> **Entries supplied**
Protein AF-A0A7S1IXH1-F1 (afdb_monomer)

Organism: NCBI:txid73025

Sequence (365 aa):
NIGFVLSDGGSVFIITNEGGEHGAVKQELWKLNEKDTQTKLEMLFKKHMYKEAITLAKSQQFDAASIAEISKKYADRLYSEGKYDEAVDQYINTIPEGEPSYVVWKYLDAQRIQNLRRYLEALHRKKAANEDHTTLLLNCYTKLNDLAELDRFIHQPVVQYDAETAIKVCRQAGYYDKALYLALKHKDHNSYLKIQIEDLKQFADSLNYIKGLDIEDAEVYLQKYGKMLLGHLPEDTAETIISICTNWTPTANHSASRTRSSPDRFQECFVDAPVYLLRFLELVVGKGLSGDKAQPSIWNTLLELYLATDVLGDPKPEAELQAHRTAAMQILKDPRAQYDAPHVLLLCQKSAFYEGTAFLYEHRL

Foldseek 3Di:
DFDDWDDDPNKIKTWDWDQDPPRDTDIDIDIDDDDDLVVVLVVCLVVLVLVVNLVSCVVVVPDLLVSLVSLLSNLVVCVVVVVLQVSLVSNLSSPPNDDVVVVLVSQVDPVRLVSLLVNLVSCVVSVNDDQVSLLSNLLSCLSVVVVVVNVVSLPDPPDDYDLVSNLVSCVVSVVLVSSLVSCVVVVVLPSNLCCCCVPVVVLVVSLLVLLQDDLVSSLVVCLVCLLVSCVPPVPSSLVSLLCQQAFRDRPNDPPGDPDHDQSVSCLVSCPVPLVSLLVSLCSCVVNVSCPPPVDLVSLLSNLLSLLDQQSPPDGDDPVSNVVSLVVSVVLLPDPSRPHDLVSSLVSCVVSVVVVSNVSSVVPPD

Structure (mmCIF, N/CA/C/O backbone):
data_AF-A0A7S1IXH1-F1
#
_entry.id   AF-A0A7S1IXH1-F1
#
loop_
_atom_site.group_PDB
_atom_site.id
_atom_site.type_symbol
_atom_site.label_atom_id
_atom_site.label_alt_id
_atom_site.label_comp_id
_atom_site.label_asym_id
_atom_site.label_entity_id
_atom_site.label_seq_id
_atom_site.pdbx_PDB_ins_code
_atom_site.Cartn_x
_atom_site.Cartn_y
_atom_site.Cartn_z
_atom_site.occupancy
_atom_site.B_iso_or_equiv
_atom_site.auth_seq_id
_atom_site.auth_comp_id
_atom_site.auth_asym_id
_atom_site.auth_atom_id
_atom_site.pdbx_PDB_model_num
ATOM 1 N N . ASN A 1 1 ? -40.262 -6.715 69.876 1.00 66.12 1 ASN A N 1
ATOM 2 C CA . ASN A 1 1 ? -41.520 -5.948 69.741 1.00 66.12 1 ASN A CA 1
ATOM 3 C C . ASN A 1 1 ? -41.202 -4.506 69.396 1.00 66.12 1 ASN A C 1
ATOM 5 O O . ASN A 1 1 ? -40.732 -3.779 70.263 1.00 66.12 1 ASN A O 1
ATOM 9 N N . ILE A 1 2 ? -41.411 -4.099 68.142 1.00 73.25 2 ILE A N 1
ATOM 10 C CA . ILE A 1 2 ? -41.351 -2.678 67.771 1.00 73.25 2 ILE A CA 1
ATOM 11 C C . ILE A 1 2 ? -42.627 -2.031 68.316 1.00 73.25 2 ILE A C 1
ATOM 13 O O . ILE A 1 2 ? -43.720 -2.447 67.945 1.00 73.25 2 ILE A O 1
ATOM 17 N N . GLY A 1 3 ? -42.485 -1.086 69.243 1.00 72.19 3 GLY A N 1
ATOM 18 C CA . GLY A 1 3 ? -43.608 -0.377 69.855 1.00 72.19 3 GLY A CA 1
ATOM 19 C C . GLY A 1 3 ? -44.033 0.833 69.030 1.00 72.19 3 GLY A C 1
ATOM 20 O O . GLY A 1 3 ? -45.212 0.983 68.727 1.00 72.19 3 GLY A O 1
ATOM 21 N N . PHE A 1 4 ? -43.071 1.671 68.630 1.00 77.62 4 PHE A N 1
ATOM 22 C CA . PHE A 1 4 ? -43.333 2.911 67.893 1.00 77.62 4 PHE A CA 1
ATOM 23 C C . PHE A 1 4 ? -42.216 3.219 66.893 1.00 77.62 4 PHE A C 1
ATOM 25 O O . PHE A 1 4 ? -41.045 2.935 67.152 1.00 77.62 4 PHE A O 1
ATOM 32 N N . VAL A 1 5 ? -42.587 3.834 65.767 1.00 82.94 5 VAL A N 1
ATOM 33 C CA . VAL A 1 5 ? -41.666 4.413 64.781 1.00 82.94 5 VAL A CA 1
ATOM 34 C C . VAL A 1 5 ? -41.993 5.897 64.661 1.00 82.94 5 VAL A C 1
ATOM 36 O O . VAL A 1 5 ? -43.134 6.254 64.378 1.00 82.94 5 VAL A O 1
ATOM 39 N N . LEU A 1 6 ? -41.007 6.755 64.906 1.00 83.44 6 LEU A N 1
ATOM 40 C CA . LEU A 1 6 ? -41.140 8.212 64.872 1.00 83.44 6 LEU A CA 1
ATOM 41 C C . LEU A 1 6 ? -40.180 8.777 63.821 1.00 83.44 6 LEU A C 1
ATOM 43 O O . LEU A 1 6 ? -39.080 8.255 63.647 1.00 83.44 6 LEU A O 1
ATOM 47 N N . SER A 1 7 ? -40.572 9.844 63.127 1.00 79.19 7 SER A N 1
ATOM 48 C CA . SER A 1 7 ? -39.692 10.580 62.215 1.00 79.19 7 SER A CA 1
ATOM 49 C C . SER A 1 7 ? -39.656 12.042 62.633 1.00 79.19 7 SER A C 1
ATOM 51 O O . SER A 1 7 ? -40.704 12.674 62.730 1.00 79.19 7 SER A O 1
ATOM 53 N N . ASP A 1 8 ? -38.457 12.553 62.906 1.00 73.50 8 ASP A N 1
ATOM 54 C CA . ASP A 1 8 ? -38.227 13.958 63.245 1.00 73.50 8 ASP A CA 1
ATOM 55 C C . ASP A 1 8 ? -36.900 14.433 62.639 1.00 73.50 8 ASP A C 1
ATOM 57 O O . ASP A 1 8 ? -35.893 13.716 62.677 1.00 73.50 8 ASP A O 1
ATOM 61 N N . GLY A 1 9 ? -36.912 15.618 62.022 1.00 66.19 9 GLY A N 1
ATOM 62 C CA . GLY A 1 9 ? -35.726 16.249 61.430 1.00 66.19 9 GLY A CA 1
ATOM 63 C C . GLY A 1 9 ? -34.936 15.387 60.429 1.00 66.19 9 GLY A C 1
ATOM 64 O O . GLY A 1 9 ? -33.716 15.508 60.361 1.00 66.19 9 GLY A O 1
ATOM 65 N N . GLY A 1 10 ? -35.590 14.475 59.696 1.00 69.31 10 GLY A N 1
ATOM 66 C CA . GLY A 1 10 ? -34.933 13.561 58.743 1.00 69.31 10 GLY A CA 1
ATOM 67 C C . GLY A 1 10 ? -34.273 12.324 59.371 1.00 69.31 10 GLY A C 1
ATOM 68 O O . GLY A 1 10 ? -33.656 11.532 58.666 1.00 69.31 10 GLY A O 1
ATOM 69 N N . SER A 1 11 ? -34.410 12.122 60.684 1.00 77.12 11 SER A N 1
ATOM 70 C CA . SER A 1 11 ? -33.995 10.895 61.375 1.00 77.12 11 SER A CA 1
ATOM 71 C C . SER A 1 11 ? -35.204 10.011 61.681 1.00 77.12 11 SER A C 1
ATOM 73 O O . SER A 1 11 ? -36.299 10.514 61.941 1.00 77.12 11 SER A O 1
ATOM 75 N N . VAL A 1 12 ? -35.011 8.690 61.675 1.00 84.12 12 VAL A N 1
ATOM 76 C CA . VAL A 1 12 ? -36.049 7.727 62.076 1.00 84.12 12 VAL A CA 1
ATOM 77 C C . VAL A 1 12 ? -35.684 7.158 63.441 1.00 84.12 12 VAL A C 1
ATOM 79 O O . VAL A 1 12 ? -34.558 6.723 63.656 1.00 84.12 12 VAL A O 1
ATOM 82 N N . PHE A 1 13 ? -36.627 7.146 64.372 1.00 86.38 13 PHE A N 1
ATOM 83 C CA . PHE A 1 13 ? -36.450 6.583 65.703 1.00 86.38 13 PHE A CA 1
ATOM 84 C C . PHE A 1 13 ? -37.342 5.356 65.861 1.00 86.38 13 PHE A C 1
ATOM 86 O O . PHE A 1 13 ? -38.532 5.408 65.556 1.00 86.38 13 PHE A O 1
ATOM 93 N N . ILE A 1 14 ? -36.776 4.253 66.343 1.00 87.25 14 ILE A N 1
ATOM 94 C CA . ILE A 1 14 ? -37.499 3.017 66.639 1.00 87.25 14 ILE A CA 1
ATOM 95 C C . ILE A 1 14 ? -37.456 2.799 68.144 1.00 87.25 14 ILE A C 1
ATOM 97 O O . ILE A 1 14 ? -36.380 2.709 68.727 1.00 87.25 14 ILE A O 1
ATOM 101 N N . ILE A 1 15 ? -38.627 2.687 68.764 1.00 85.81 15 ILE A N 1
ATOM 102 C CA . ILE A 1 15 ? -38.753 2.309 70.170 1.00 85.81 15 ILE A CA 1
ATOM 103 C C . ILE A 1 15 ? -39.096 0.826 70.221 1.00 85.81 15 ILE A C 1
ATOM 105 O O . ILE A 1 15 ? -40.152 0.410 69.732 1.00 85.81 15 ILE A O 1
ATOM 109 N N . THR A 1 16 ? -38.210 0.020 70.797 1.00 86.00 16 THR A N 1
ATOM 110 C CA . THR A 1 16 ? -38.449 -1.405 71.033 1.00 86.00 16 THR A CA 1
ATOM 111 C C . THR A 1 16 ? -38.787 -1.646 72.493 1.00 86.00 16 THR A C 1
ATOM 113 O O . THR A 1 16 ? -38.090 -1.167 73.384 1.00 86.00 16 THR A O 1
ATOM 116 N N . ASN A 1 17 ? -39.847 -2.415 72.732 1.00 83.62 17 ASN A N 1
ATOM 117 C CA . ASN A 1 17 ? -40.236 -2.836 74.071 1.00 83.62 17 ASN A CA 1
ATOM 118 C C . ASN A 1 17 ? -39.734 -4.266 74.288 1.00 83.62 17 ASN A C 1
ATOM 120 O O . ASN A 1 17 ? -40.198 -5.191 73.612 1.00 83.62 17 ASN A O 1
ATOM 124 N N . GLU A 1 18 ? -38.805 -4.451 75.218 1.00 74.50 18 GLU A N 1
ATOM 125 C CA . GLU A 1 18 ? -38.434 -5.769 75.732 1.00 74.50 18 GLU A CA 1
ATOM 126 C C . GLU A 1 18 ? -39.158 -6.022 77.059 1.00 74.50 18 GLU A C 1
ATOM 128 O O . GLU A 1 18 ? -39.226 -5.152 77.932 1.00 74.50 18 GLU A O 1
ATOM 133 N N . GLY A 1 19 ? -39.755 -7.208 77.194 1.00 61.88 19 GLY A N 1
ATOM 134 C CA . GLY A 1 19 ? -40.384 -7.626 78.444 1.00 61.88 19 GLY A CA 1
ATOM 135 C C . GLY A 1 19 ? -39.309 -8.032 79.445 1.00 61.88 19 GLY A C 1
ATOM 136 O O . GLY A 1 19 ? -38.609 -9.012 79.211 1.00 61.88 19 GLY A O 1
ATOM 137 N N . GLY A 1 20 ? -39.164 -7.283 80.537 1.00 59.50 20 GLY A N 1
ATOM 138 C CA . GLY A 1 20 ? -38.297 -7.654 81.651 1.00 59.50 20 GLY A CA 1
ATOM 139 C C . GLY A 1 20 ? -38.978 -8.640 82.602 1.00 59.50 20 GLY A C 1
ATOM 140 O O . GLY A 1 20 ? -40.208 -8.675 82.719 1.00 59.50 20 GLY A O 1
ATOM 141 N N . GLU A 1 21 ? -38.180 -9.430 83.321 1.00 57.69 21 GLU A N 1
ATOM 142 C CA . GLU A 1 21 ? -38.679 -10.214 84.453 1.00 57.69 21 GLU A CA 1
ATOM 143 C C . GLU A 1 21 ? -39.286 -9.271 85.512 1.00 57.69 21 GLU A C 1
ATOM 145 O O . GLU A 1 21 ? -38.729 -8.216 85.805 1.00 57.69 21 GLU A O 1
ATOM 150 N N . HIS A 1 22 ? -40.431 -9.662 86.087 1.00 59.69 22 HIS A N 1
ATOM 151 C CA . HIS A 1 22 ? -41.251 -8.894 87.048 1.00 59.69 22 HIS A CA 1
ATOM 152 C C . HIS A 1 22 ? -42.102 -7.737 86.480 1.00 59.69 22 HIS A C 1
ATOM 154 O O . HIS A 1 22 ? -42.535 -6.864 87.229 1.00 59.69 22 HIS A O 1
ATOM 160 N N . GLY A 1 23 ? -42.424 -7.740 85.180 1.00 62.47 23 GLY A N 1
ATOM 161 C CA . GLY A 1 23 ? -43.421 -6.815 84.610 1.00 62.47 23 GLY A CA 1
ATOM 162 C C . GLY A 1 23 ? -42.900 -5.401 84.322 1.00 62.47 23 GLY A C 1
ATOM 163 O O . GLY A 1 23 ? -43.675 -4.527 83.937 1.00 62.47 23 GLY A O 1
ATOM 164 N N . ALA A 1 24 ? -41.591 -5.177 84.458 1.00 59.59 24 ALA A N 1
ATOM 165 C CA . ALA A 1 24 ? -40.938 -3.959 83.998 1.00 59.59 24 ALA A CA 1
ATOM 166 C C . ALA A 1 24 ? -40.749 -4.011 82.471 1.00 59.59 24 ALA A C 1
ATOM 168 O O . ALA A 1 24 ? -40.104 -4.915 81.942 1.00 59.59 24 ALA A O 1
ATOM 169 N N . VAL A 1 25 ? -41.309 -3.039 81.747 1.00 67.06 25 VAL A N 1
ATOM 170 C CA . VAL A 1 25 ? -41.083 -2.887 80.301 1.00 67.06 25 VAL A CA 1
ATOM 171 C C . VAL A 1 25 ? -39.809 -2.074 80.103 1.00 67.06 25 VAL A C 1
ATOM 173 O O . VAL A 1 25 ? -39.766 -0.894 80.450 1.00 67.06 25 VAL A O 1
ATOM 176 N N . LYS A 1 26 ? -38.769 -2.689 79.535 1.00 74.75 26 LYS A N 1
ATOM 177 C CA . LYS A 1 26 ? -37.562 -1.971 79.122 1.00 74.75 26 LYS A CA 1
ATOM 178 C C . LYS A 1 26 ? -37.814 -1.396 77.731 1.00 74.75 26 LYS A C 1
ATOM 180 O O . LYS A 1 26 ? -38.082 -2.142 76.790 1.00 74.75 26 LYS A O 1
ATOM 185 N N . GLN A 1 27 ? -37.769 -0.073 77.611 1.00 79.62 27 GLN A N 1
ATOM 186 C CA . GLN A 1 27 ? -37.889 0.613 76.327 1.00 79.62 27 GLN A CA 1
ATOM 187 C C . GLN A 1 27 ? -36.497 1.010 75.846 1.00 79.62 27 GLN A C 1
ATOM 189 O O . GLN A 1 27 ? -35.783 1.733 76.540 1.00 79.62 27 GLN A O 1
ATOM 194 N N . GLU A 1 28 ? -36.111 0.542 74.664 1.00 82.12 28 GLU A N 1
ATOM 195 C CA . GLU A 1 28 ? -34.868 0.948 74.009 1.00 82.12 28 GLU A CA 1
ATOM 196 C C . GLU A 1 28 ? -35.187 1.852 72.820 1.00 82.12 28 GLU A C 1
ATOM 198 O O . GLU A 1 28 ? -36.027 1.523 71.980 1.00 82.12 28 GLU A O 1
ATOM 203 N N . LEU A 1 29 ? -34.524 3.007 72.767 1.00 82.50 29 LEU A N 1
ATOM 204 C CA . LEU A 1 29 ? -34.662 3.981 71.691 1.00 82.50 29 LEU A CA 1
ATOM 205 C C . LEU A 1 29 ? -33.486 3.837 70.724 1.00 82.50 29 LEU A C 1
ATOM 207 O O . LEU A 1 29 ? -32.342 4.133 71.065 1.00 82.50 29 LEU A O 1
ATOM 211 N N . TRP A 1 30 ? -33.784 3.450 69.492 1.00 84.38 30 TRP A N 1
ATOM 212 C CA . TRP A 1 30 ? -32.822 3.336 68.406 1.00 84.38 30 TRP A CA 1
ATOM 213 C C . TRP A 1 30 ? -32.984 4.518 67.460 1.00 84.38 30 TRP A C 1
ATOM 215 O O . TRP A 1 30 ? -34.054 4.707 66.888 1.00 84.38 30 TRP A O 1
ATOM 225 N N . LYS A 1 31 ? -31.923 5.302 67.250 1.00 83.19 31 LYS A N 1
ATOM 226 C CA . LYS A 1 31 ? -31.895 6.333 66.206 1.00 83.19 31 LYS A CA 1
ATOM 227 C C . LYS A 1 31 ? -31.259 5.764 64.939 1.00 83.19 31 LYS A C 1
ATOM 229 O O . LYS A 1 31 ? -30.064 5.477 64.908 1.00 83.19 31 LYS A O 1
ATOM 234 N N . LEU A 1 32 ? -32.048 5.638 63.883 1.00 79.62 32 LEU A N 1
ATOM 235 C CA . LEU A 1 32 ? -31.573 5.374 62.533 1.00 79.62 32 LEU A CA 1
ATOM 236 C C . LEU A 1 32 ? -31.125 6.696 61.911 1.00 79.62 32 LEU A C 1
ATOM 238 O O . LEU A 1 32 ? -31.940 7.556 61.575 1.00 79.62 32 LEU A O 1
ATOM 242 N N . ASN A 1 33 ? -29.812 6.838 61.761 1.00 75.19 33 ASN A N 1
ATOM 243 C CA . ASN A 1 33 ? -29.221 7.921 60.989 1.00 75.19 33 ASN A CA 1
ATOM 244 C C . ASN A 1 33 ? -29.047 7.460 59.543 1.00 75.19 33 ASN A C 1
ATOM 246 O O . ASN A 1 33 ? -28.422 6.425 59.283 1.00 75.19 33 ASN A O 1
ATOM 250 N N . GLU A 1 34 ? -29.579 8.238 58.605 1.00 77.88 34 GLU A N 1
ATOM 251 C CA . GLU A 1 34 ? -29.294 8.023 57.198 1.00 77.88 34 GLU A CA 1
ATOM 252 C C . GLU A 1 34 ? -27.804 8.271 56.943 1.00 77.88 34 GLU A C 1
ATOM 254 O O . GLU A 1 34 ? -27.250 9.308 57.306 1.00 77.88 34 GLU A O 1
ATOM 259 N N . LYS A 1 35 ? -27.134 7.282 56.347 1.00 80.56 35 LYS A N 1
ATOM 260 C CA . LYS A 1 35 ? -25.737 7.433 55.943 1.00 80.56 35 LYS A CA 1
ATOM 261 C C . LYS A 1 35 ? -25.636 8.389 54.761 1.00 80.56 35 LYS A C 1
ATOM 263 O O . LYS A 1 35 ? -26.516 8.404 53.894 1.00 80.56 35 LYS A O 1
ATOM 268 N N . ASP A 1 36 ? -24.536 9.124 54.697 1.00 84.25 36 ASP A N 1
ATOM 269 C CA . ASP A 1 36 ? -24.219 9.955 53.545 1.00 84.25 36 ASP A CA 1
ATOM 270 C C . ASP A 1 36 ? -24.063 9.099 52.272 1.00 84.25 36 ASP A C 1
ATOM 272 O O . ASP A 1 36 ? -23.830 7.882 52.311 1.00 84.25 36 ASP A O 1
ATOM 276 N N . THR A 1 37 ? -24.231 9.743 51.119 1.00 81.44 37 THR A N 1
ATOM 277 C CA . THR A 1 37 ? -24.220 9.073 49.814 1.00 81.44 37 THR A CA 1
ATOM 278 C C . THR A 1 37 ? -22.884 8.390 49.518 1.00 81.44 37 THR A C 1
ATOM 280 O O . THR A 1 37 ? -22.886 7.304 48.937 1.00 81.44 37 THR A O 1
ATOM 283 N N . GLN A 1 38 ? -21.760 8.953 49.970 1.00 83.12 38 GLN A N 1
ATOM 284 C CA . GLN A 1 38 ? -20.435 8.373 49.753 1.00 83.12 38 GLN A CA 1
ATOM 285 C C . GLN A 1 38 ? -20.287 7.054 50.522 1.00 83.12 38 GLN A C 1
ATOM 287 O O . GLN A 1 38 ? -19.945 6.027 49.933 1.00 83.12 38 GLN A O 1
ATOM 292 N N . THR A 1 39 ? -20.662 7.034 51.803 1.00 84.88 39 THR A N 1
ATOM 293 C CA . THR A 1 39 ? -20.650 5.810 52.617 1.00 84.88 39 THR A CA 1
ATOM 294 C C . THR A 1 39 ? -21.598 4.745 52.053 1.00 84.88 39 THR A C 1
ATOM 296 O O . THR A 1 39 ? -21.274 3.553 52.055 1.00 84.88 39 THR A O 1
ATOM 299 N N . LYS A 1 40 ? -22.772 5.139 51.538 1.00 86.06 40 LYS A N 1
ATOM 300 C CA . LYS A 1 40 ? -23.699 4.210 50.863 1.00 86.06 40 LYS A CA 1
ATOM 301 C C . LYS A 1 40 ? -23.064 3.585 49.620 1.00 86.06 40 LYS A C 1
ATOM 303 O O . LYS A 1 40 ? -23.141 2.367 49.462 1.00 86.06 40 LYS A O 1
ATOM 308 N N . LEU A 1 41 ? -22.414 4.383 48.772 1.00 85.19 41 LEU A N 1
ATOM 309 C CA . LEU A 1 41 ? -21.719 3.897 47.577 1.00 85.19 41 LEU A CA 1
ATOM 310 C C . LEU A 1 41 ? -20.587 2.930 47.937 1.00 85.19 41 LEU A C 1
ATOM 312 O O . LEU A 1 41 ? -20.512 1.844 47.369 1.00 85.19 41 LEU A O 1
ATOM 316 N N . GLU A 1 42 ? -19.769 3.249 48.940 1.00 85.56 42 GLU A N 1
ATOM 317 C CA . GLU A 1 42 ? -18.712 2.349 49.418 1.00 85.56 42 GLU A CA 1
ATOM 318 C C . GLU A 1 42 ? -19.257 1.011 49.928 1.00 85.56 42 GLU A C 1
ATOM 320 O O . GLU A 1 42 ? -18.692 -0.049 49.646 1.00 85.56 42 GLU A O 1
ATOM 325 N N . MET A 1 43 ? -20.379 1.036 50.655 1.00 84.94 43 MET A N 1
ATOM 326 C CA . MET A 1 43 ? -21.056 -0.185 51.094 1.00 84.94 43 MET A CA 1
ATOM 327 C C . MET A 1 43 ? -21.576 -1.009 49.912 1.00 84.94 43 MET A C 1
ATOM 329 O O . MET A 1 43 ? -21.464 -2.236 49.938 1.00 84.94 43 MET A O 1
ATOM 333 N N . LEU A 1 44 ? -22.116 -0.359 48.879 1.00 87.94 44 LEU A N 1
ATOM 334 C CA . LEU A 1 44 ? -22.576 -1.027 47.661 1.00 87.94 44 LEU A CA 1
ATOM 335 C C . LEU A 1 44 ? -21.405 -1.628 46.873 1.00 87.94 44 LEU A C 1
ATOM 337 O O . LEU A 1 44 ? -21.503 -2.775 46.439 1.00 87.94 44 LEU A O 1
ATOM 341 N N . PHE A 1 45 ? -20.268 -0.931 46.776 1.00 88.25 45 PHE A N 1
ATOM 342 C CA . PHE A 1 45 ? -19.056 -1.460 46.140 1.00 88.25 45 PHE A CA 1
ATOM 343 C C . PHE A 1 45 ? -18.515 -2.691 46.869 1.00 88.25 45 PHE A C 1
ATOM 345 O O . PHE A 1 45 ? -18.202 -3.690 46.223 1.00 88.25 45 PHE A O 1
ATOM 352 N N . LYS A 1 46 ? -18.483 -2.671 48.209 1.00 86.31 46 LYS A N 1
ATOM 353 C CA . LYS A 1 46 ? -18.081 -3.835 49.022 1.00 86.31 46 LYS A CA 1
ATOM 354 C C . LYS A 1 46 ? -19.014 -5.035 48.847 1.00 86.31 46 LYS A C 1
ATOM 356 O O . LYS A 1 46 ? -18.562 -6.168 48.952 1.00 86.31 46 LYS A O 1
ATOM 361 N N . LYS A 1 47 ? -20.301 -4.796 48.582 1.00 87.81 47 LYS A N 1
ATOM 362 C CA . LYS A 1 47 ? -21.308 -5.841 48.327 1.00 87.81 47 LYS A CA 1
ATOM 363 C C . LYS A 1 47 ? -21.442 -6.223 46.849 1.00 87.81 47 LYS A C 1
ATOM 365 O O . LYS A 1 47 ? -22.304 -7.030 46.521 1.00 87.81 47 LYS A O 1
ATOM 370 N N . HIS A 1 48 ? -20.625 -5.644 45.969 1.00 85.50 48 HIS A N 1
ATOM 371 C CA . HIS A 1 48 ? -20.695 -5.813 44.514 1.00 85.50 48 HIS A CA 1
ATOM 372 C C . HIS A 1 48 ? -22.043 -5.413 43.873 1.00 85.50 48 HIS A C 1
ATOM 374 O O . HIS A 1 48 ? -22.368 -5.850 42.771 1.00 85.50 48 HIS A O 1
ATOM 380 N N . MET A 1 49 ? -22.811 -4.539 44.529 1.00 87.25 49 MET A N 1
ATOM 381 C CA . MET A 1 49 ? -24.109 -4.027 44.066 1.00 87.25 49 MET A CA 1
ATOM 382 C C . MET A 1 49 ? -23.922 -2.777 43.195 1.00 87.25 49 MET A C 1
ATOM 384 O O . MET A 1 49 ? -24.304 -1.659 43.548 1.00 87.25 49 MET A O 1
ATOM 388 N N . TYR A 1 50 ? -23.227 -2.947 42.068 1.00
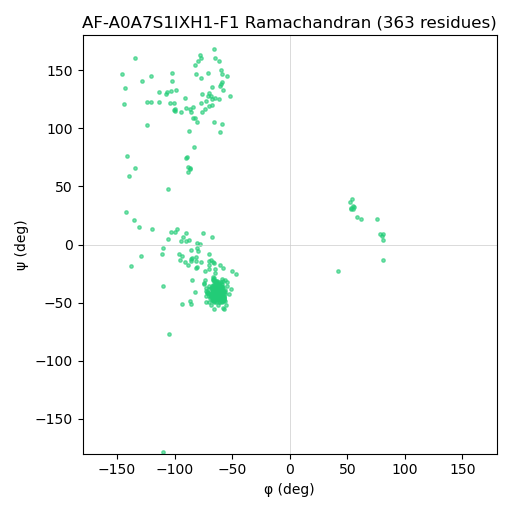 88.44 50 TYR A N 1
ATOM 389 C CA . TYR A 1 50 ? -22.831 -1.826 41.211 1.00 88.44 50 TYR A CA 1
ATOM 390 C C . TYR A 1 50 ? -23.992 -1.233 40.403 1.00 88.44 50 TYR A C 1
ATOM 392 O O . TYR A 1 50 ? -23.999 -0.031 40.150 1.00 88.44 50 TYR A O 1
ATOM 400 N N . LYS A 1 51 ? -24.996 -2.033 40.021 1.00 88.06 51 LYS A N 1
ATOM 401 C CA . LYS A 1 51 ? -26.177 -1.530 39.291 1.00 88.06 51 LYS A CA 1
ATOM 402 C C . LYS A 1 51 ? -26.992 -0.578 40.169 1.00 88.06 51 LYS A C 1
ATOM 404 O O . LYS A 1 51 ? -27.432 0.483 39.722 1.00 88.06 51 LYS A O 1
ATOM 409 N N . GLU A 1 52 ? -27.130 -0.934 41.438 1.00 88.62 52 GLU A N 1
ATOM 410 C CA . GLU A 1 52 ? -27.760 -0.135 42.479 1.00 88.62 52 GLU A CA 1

> **Task description**
What you give back must be the stretch above, starting at the line with "ATOM 187 C C" and ending at the line with "ATOM 204 C CA", copied exactly.

> **Solved exercise**
ATOM 187 C C . GLN A 1 27 ? -36.497 1.010 75.846 1.00 79.62 27 GLN A C 1
ATOM 189 O O . GLN A 1 27 ? -35.783 1.733 76.540 1.00 79.62 27 GLN A O 1
ATOM 194 N N . GLU A 1 28 ? -36.111 0.542 74.664 1.00 82.12 28 GLU A N 1
ATOM 195 C CA . GLU A 1 28 ? -34.868 0.948 74.009 1.00 82.12 28 GLU A CA 1
ATOM 196 C C . GLU A 1 28 ? -35.187 1.852 72.820 1.00 82.12 28 GLU A C 1
ATOM 198 O O . GLU A 1 28 ? -36.027 1.523 71.980 1.00 82.12 28 GLU A O 1
ATOM 203 N N . LEU A 1 29 ? -34.524 3.007 72.767 1.00 82.50 29 LEU A N 1
ATOM 204 C CA . LEU A 1 29 ? -34.662 3.981 71.691 1.00 82.50 29 LEU A CA 1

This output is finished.